- Provided material:
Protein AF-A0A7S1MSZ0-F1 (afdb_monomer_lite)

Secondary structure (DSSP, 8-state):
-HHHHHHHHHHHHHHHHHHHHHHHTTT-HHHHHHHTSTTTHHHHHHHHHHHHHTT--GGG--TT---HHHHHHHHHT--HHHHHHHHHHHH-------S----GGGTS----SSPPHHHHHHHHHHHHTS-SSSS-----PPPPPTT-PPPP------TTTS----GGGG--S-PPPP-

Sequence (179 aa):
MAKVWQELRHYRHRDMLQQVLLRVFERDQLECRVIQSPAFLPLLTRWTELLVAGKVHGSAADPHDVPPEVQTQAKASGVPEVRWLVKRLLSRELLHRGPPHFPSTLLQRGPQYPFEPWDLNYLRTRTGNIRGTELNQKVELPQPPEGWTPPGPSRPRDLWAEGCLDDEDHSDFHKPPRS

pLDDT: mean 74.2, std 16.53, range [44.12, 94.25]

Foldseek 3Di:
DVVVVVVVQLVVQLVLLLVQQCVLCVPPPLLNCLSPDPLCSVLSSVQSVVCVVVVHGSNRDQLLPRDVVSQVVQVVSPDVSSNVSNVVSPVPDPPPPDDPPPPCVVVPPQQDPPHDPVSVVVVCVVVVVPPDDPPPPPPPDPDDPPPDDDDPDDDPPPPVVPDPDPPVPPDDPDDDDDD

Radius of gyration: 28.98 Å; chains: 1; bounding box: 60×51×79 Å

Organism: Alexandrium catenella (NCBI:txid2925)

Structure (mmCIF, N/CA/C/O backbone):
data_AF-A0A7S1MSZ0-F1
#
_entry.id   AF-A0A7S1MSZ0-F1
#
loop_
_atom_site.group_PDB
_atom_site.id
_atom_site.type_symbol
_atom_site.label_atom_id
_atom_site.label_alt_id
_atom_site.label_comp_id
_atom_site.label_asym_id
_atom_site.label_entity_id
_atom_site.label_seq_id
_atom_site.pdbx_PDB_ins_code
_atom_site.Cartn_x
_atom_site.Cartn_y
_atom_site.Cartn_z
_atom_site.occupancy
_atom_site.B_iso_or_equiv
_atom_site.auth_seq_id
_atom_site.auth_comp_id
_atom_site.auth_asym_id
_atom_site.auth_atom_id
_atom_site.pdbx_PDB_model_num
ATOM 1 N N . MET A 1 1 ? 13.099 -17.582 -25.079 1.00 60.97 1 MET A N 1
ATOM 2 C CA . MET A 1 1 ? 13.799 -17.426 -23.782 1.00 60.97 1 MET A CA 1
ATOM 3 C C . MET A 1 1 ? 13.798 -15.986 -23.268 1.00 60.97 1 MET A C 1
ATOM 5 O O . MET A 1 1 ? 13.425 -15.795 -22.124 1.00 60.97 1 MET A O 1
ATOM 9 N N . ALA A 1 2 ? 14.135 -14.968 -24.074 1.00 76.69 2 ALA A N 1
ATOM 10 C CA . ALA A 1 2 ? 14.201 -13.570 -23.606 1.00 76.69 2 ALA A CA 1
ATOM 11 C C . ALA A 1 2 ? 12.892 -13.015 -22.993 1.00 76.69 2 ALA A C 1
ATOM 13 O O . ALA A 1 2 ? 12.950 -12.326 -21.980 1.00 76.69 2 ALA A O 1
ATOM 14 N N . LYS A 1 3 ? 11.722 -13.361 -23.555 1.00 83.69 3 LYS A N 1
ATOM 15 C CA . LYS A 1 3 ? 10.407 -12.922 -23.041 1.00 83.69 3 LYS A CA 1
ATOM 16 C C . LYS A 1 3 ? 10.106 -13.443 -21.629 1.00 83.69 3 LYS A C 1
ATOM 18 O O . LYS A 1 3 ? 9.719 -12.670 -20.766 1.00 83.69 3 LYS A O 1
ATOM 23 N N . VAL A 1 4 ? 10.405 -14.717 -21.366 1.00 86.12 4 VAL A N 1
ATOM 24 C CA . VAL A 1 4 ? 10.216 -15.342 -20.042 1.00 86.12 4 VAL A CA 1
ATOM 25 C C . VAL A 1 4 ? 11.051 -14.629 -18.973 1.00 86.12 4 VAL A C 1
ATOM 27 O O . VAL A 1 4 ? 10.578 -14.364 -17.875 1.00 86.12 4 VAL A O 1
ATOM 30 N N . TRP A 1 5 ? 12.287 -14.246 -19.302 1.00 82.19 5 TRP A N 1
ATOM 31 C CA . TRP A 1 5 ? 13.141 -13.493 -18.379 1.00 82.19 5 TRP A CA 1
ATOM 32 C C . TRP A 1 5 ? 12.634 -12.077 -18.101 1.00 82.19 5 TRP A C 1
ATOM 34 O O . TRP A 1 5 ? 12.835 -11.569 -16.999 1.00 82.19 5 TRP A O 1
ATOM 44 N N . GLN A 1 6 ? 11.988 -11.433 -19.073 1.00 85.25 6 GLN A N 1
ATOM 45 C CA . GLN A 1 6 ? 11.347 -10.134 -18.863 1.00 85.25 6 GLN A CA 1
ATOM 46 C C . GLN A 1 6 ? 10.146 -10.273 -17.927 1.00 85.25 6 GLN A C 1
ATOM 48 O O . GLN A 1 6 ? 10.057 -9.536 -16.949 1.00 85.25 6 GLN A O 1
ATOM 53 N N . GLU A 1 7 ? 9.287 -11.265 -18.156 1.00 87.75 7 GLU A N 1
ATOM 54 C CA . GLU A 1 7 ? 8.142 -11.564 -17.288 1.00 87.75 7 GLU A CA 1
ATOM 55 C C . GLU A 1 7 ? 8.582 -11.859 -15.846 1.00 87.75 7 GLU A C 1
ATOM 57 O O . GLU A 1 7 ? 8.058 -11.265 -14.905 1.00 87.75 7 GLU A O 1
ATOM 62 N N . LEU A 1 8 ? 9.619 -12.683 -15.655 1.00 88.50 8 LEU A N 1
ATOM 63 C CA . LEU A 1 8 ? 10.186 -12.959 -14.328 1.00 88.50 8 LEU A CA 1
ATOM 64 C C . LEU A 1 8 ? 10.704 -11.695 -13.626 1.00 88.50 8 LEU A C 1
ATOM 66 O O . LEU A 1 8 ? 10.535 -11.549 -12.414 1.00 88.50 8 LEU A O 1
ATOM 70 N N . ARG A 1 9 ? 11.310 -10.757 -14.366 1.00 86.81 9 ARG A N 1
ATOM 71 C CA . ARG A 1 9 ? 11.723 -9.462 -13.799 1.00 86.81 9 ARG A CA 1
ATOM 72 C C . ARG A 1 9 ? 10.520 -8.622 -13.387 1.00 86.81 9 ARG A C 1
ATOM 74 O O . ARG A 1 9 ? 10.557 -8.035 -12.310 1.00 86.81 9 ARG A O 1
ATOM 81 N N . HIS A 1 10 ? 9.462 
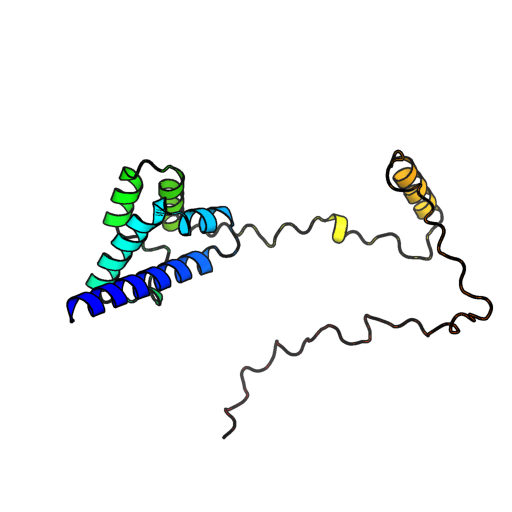-8.588 -14.196 1.00 88.06 10 HIS A N 1
ATOM 82 C CA . HIS A 1 10 ? 8.232 -7.876 -13.849 1.00 88.06 10 HIS A CA 1
ATOM 83 C C . HIS A 1 10 ? 7.608 -8.423 -12.563 1.00 88.06 10 HIS A C 1
ATOM 85 O O . HIS A 1 10 ? 7.313 -7.642 -11.660 1.00 88.06 10 HIS A O 1
ATOM 91 N N . TYR A 1 11 ? 7.503 -9.749 -12.423 1.00 90.88 11 TYR A N 1
ATOM 92 C CA . TYR A 1 11 ? 7.008 -10.364 -11.189 1.00 90.88 11 TYR A CA 1
ATOM 93 C C . TYR A 1 11 ? 7.871 -10.004 -9.980 1.00 90.88 11 TYR A C 1
ATOM 95 O O . TYR A 1 11 ? 7.342 -9.590 -8.953 1.00 90.88 11 TYR A O 1
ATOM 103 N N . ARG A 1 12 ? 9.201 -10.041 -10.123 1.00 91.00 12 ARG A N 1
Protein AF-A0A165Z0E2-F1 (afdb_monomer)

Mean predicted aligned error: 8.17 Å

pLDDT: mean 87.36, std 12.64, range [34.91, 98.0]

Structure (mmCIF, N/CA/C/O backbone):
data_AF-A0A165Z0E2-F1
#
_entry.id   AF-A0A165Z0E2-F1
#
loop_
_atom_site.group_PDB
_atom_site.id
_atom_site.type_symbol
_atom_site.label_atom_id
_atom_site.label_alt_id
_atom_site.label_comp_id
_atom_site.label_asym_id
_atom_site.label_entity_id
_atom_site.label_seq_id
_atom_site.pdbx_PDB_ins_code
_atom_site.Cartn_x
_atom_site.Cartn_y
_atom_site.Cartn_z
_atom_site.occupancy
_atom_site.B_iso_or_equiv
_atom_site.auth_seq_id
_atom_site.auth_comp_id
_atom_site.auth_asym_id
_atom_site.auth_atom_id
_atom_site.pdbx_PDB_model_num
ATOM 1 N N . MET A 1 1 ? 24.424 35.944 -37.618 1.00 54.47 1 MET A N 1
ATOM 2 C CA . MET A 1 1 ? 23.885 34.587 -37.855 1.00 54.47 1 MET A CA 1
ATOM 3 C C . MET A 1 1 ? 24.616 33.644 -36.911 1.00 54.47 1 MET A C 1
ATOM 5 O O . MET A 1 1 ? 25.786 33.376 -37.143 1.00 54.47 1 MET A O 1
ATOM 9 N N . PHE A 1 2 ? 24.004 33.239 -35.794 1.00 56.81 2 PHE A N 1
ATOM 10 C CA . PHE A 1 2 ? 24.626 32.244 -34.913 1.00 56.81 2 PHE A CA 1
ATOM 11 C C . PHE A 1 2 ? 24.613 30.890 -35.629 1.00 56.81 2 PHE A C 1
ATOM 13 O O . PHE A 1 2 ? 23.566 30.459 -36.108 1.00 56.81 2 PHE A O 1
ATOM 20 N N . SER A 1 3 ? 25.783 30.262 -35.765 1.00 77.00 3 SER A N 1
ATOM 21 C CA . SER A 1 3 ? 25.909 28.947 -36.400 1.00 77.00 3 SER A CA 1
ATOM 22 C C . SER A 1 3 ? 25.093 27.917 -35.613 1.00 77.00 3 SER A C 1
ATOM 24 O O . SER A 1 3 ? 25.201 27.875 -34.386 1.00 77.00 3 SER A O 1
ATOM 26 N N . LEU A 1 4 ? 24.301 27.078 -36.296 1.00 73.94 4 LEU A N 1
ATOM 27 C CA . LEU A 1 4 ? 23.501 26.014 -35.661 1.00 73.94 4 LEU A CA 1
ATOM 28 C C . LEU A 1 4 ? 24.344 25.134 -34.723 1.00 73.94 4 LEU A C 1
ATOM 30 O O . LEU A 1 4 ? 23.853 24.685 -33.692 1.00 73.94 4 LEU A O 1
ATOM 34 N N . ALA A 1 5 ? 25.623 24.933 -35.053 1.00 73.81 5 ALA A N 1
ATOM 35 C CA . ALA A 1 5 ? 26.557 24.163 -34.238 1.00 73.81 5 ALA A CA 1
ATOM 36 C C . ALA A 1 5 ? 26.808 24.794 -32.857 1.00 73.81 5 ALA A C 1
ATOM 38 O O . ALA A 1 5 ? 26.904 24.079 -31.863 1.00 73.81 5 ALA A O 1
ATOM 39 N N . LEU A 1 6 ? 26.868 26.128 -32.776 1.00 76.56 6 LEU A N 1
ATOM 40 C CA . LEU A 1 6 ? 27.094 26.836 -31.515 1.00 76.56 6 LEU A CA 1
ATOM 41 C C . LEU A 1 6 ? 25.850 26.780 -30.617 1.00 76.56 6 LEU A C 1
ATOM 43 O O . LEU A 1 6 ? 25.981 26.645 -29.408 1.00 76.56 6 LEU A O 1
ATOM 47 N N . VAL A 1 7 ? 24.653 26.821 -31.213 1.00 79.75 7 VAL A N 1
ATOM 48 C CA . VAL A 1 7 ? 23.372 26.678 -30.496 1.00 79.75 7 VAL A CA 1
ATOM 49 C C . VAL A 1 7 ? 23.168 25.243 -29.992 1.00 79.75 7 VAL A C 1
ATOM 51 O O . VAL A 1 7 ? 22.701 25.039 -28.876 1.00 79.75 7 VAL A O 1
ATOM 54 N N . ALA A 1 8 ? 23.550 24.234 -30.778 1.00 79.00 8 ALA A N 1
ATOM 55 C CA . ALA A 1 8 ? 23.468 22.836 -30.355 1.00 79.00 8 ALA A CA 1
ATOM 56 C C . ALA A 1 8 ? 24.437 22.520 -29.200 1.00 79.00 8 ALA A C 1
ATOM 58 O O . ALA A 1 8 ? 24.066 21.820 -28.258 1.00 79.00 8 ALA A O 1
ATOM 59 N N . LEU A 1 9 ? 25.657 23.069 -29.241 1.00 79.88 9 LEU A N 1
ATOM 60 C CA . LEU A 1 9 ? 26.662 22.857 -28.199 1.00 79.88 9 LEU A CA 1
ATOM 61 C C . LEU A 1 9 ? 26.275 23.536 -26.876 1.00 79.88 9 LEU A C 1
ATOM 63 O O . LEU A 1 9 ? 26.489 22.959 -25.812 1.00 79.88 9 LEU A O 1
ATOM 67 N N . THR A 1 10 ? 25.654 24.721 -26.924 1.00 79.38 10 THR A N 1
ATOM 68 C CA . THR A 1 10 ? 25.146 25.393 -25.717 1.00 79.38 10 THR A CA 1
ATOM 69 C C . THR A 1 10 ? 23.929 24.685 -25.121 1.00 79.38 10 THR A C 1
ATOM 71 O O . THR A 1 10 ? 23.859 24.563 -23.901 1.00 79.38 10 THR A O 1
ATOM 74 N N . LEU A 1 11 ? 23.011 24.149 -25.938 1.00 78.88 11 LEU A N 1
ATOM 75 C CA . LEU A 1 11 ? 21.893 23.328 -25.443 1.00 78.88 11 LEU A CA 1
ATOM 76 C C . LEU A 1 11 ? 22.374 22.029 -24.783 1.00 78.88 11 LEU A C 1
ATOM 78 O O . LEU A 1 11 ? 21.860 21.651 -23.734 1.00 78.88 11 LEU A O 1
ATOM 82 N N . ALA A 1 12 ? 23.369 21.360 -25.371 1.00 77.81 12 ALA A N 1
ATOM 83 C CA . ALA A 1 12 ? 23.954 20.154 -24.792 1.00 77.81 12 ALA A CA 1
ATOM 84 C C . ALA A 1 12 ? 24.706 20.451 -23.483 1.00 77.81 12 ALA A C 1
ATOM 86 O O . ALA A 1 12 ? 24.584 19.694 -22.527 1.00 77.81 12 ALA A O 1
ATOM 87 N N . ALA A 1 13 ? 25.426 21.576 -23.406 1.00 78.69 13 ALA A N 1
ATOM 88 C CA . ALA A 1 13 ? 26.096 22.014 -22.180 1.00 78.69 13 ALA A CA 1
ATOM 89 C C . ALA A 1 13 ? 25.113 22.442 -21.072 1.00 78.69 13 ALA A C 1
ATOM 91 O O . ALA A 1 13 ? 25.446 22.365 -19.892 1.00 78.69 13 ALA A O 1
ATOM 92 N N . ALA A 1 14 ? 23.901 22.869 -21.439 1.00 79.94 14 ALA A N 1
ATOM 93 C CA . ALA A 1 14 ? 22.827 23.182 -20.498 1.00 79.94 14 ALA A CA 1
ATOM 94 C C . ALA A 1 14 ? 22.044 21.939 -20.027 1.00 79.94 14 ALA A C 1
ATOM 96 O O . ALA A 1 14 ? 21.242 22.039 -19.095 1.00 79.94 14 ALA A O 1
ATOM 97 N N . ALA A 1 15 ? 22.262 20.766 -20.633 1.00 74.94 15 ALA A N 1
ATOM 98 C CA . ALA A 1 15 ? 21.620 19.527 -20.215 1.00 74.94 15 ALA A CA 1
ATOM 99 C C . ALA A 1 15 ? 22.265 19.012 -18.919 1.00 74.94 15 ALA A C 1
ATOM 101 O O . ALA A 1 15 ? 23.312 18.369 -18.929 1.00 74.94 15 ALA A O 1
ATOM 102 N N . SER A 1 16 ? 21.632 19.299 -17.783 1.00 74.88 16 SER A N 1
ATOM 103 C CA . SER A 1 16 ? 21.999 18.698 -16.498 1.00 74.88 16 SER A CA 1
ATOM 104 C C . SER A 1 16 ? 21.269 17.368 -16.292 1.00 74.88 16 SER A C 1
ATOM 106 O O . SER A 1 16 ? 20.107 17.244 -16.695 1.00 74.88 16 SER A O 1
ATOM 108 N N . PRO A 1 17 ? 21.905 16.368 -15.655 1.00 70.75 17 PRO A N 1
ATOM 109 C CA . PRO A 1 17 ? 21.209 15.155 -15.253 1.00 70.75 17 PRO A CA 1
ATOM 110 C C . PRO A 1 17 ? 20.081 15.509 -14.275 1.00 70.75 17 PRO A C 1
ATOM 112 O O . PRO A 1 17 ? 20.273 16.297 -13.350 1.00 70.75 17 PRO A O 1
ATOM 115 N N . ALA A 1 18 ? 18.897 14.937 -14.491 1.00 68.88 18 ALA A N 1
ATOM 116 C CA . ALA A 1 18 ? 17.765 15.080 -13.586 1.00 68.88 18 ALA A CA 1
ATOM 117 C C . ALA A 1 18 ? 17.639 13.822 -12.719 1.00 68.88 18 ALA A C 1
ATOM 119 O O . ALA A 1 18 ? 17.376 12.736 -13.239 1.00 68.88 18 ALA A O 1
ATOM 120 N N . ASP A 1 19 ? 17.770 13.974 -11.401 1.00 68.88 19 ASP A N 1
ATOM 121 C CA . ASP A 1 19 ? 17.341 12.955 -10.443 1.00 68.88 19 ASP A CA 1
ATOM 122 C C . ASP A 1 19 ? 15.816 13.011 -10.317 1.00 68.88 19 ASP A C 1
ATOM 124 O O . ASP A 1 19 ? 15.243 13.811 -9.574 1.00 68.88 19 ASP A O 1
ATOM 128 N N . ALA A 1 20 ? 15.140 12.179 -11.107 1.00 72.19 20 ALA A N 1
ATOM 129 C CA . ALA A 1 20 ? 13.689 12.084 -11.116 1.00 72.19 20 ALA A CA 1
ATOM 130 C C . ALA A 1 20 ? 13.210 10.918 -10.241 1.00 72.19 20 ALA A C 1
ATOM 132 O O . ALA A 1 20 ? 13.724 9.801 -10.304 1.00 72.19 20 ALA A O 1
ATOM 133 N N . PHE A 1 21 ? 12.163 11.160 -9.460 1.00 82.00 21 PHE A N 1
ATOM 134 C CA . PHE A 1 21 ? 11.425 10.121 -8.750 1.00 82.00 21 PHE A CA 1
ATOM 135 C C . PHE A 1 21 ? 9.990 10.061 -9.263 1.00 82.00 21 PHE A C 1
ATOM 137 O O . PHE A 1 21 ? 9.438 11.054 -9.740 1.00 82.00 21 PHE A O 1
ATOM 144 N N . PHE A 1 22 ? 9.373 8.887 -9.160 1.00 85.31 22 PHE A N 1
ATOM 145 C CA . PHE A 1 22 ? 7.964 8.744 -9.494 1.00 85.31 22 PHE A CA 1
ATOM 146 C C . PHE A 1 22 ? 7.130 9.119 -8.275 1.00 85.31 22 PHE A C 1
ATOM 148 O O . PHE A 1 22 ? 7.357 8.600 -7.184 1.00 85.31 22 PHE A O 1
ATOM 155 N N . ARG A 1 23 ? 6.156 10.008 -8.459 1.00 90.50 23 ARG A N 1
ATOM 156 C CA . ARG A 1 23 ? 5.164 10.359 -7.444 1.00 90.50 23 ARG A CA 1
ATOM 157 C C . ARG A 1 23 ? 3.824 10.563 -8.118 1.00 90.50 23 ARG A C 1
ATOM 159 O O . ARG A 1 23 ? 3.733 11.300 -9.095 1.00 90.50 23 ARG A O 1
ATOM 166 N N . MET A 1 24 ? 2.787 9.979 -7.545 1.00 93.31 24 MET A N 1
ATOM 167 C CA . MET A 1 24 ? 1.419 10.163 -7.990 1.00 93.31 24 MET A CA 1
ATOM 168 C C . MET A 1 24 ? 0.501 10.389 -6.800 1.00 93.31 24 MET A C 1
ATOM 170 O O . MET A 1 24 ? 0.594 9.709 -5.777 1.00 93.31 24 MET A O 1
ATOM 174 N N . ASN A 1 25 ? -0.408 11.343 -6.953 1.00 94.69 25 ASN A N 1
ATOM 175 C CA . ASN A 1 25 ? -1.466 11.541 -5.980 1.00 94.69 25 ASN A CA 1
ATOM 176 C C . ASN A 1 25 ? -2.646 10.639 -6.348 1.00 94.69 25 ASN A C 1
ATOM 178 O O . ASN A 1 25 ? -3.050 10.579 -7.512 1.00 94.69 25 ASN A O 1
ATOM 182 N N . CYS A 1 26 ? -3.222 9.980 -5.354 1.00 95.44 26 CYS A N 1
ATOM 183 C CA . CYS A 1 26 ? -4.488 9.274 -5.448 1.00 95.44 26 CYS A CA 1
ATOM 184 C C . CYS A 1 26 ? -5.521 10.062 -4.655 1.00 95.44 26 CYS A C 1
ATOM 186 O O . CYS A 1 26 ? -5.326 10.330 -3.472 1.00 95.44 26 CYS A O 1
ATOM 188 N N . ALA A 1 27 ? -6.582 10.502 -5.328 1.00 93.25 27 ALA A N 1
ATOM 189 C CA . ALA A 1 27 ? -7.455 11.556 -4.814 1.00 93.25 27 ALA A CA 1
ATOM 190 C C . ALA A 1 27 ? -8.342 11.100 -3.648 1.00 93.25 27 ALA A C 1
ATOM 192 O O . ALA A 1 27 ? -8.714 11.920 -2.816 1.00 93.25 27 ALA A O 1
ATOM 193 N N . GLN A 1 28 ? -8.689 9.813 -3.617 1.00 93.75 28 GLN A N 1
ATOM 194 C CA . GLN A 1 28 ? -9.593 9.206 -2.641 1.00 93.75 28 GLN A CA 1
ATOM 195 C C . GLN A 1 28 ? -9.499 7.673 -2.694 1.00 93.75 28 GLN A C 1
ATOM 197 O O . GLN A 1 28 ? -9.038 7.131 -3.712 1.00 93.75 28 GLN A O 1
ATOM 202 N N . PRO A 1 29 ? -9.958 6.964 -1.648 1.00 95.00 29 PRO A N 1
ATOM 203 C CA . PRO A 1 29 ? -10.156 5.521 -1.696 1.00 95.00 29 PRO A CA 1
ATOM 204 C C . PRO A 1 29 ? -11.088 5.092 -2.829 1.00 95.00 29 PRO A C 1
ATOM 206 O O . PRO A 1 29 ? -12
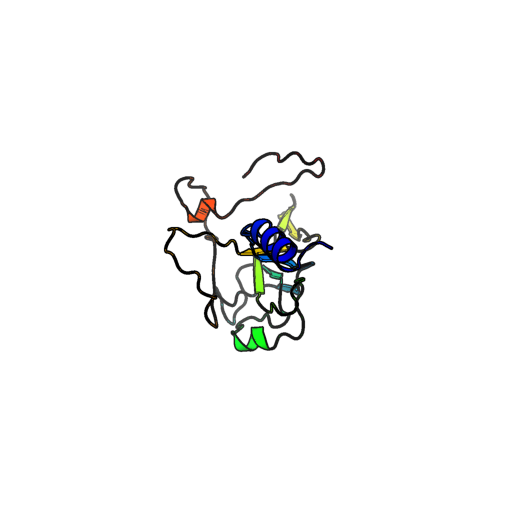.133 5.698 -3.048 1.00 95.00 29 PRO A O 1
ATOM 209 N N . VAL A 1 30 ? -10.721 4.023 -3.534 1.00 95.50 30 VAL A N 1
ATOM 210 C CA . VAL A 1 30 ? -11.617 3.317 -4.458 1.00 95.50 30 VAL A CA 1
ATOM 211 C C . VAL A 1 30 ? -12.631 2.469 -3.690 1.00 95.50 30 VAL A C 1
ATOM 213 O O . VAL A 1 30 ? -13.757 2.286 -4.140 1.00 95.50 30 VAL A O 1
ATOM 216 N N . THR A 1 31 ? -12.240 1.964 -2.517 1.00 94.94 31 THR A N 1
ATOM 217 C CA . THR A 1 31 ? -13.116 1.231 -1.601 1.00 94.94 31 THR A CA 1
ATOM 218 C C . THR A 1 31 ? -12.567 1.261 -0.176 1.00 94.94 31 THR A C 1
ATOM 220 O O . THR A 1 31 ? -11.368 1.455 0.041 1.00 94.94 31 THR A O 1
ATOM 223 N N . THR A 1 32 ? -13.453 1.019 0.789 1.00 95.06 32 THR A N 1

- Required action: Please give back exactly the lines of this listing beginning at the line with "ATOM 110 C C" and ending with the line with "ATOM 119 O O", both included, and nothing else.

- Task response:
ATOM 110 C C . PRO A 1 17 ? 20.081 15.509 -14.275 1.00 70.75 17 PRO A C 1
ATOM 112 O O . PRO A 1 17 ? 20.273 16.297 -13.350 1.00 70.75 17 PRO A O 1
ATOM 115 N N . ALA A 1 18 ? 18.897 14.937 -14.491 1.00 68.88 18 ALA A N 1
ATOM 116 C CA . ALA A 1 18 ? 17.765 15.080 -13.586 1.00 68.88 18 ALA A CA 1
ATOM 117 C C . ALA A 1 18 ? 17.639 13.822 -12.719 1.00 68.88 18 ALA A C 1
ATOM 119 O O . ALA A 1 18 ? 17.376 12.736 -13.239 1.00 68.88 18 ALA A O 1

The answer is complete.